Hyde Park, a residential suburb, is three km south-west of central Townsville. It was named after the Hyde Park estate, owned by William Clayton, a chemist, who established the Hyde Park brickworks in the mid-1880s. The brickworks were north-west of the intersection of Bayswater and Charters Towers Roads.
By 1918, when Hyde Park was transferred from Thuringowa Shire to Townsville City, there were scattered houses and an emerging industrial area; a gas works was opened in Virgil Street in 1919. St Margaret Mary's convent school was opened in the 'Woodlands' home in Hyde Park, and later moved to the site of the Catholic church in Charters Towers Road. A girls' college was added in 1963. A State primary school was opened in 1924.
Charters Towers Road became the commercial and civic precinct, with shops, the Regent Cinema, and Church of Christ and Presbyterian churches. An industrial precinct grew south east of the corner of Kings Road and Woolcock Street, a process started with the gasworks. The area was redeveloped as the Hyde Park shopping centre. In 1937 the Park Haven Private Hospital was opened in Bayswater Road, and in 1999 it was upgraded to the 80 bed Wesley hospital.

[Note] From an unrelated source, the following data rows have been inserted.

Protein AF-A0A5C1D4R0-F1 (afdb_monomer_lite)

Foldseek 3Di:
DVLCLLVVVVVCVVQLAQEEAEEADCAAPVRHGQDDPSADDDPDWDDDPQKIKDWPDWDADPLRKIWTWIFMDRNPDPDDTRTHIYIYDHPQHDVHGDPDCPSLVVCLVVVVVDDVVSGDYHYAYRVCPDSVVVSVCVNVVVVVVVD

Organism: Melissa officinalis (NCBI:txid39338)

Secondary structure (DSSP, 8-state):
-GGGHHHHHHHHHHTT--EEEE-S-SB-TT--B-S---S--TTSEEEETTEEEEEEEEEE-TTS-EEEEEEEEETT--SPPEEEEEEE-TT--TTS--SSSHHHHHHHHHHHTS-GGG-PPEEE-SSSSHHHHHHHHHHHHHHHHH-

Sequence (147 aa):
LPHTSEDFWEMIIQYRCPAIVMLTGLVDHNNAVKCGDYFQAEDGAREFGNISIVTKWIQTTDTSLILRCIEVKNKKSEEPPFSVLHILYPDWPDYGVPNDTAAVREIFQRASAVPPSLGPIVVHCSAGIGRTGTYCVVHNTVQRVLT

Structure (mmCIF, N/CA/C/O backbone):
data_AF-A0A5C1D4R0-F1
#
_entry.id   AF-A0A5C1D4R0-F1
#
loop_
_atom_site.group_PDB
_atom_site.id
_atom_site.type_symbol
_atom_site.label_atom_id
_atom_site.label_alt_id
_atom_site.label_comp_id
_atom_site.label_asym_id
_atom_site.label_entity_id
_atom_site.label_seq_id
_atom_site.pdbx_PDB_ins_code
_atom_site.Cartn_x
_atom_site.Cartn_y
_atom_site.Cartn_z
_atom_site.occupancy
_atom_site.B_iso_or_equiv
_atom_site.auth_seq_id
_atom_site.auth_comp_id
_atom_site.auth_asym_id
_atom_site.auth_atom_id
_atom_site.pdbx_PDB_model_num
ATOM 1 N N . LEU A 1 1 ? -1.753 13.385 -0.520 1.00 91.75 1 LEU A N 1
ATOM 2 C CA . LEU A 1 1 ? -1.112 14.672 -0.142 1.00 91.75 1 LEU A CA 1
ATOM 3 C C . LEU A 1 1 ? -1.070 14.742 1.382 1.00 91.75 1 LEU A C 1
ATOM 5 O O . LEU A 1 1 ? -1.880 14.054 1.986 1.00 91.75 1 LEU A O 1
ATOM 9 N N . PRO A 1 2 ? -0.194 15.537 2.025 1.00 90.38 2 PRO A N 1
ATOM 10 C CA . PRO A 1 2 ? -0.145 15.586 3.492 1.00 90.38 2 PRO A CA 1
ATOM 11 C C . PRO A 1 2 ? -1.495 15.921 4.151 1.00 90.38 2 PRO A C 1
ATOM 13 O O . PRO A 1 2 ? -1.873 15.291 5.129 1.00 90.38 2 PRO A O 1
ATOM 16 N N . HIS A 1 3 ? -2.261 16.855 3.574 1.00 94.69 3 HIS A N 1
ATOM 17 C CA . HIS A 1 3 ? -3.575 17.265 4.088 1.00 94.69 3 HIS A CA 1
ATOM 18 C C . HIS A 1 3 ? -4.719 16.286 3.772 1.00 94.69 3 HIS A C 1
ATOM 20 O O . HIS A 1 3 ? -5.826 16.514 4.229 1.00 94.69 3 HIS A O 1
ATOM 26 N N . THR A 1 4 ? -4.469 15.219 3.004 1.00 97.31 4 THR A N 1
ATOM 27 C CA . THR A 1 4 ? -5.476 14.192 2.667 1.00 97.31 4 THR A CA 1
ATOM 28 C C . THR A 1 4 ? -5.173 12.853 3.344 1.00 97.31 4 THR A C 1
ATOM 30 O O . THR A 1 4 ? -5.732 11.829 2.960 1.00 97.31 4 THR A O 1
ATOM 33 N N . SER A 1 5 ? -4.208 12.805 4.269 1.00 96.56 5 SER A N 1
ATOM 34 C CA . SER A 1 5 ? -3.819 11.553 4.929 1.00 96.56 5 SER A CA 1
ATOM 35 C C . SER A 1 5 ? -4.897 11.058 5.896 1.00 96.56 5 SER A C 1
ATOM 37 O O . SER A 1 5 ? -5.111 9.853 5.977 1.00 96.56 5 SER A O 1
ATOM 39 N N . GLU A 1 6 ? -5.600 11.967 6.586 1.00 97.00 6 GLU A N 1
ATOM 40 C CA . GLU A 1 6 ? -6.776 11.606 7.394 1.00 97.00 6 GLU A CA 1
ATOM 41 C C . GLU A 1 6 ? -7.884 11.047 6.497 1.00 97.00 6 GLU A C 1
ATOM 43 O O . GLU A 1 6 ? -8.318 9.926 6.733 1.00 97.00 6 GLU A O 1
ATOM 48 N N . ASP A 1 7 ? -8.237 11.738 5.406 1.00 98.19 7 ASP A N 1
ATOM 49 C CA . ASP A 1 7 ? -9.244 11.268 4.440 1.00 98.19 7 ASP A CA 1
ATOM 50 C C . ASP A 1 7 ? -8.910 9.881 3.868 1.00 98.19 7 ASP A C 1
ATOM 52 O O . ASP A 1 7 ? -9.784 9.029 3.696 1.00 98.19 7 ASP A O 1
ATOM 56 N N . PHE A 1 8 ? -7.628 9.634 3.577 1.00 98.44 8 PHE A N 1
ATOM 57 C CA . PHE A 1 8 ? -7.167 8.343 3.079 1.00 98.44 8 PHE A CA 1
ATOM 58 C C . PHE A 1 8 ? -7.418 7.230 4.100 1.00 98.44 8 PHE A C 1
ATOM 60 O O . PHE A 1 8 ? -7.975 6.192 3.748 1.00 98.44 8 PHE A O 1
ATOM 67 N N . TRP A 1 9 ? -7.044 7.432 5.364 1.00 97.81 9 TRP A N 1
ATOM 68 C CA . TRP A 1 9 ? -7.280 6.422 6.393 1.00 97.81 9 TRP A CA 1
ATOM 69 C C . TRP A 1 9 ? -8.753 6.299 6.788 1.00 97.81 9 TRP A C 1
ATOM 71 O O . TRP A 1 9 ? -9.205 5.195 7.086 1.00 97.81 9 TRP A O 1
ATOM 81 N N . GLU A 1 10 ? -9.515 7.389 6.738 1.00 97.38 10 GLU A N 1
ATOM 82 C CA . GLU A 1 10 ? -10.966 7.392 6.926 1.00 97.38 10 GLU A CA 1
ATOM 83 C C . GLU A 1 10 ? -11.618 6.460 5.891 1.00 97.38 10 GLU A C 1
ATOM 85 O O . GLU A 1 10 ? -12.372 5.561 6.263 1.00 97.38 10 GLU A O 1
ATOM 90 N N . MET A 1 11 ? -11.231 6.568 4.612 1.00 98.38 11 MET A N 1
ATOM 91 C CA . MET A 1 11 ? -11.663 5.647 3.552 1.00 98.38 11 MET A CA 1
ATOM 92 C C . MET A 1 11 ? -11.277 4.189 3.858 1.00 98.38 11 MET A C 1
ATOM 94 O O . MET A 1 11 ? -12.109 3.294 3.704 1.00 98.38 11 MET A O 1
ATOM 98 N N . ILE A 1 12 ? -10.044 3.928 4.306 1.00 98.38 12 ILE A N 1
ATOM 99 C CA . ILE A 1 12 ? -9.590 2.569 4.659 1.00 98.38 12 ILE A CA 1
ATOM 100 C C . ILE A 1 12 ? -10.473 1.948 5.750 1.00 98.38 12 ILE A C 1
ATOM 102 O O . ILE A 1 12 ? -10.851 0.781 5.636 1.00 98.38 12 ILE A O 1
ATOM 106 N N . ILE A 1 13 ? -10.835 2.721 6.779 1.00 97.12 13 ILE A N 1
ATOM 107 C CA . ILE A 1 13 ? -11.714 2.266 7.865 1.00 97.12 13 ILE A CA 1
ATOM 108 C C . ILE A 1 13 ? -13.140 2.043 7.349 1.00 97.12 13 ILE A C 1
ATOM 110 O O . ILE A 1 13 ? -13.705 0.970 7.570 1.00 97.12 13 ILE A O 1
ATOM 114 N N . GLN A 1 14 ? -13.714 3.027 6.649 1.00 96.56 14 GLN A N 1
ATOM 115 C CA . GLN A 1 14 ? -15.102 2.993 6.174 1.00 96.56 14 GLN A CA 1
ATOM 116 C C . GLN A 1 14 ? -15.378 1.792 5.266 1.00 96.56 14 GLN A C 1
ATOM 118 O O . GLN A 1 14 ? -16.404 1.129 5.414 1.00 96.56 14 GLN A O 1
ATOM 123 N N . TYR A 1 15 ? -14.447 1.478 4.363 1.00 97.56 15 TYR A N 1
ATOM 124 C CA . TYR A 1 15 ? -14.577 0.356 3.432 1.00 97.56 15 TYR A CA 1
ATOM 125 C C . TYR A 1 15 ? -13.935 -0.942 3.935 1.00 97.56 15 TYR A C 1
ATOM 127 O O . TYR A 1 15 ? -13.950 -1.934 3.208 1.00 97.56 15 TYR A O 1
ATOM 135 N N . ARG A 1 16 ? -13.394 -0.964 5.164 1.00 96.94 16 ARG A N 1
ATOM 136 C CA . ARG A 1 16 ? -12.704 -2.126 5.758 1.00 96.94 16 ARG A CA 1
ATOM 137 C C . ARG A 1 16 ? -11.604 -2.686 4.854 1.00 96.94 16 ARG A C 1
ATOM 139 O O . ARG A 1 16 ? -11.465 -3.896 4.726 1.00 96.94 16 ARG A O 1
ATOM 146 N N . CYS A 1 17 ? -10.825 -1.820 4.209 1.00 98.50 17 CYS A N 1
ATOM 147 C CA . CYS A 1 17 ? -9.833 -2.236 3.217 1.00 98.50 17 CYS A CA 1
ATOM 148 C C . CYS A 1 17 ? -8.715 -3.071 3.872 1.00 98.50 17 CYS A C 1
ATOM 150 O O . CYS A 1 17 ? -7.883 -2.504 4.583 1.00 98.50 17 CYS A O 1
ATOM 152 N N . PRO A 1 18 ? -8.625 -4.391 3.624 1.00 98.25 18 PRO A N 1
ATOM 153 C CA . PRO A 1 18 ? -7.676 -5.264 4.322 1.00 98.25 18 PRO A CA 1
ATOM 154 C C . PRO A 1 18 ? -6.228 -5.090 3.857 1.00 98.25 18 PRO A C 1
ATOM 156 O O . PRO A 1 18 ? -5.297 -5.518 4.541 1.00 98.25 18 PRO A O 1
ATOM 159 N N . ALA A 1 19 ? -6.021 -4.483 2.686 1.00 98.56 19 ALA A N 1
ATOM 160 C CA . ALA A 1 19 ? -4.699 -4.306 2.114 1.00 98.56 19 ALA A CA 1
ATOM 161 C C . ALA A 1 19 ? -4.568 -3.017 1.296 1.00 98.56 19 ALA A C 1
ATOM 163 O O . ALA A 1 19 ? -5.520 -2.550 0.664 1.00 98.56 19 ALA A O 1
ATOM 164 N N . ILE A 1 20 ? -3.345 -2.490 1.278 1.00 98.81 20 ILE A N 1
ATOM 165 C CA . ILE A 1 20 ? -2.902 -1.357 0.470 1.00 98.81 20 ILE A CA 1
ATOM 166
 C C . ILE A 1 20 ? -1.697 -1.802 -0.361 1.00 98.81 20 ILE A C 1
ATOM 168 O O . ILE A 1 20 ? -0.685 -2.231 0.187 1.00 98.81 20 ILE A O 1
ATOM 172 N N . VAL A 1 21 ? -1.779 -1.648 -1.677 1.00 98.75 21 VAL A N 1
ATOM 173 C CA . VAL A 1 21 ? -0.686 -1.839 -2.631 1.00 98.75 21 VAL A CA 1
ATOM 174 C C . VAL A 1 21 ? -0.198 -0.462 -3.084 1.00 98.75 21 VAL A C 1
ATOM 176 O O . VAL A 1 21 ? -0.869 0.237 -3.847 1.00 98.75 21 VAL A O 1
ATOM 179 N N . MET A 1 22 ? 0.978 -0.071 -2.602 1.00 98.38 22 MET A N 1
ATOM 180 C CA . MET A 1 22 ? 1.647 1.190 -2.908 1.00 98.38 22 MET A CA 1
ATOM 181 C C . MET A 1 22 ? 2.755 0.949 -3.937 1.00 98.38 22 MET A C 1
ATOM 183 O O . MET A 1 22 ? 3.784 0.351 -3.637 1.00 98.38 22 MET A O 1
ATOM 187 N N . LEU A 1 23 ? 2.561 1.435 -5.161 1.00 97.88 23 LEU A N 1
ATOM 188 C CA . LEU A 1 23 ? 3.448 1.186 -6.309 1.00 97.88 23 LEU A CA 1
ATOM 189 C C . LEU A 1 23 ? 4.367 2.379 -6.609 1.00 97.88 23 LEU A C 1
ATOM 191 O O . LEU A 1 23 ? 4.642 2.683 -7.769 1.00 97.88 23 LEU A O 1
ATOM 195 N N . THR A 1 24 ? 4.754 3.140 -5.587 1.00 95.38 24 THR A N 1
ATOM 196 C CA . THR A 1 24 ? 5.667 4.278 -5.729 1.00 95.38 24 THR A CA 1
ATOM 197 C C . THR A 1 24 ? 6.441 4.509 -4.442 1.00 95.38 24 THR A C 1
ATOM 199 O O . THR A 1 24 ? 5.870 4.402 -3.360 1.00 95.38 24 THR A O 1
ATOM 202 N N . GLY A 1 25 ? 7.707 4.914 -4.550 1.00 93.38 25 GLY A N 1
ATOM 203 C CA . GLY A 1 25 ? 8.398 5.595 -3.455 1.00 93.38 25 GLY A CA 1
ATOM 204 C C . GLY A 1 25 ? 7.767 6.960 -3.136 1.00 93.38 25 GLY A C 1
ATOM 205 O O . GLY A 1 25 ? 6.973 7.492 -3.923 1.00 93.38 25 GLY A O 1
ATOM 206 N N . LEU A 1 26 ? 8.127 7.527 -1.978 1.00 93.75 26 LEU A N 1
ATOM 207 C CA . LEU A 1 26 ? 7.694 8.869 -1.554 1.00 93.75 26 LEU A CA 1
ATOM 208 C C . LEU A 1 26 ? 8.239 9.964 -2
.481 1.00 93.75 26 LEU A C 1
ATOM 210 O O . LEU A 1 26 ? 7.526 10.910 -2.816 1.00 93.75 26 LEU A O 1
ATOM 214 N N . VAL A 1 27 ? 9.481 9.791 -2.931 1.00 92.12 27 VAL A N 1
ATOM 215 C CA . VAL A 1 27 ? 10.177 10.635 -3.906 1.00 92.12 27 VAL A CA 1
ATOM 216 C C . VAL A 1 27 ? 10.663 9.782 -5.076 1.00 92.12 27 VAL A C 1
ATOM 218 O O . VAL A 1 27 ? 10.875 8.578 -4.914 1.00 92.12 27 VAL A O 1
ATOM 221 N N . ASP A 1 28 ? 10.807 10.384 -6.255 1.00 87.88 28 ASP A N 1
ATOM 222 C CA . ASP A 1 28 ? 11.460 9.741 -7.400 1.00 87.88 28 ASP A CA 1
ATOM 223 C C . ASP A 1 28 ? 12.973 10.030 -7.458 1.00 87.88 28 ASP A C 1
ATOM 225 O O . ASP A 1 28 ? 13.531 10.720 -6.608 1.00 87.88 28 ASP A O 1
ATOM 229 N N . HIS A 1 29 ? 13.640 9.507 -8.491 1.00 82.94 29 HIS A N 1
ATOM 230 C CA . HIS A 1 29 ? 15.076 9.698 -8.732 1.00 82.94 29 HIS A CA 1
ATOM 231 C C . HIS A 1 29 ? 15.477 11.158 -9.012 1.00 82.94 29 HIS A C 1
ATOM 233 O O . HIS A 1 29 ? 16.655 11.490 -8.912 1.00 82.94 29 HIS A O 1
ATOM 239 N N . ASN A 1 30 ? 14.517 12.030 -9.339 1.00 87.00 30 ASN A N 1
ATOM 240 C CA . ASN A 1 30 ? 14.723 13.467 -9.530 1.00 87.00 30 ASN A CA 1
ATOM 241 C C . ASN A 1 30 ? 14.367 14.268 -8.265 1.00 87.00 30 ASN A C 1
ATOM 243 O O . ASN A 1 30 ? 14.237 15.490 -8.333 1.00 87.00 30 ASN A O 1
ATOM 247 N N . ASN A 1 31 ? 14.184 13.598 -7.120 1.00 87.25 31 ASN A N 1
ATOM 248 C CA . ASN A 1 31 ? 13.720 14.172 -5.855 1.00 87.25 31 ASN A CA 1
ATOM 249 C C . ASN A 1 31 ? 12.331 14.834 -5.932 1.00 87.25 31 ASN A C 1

Hyde Park has largely an inter-war housing stock, characterised by high-set Queenslanders and Californian bungalows. Classified in the 1970s as mainly a lower-income, blue-collar area, Hyde Park's average income by 2001 was slightly above the average for greater Townsville. The Charters Towers Road shopping area, shared with Hermit Park, was refurbished in the early 2000s.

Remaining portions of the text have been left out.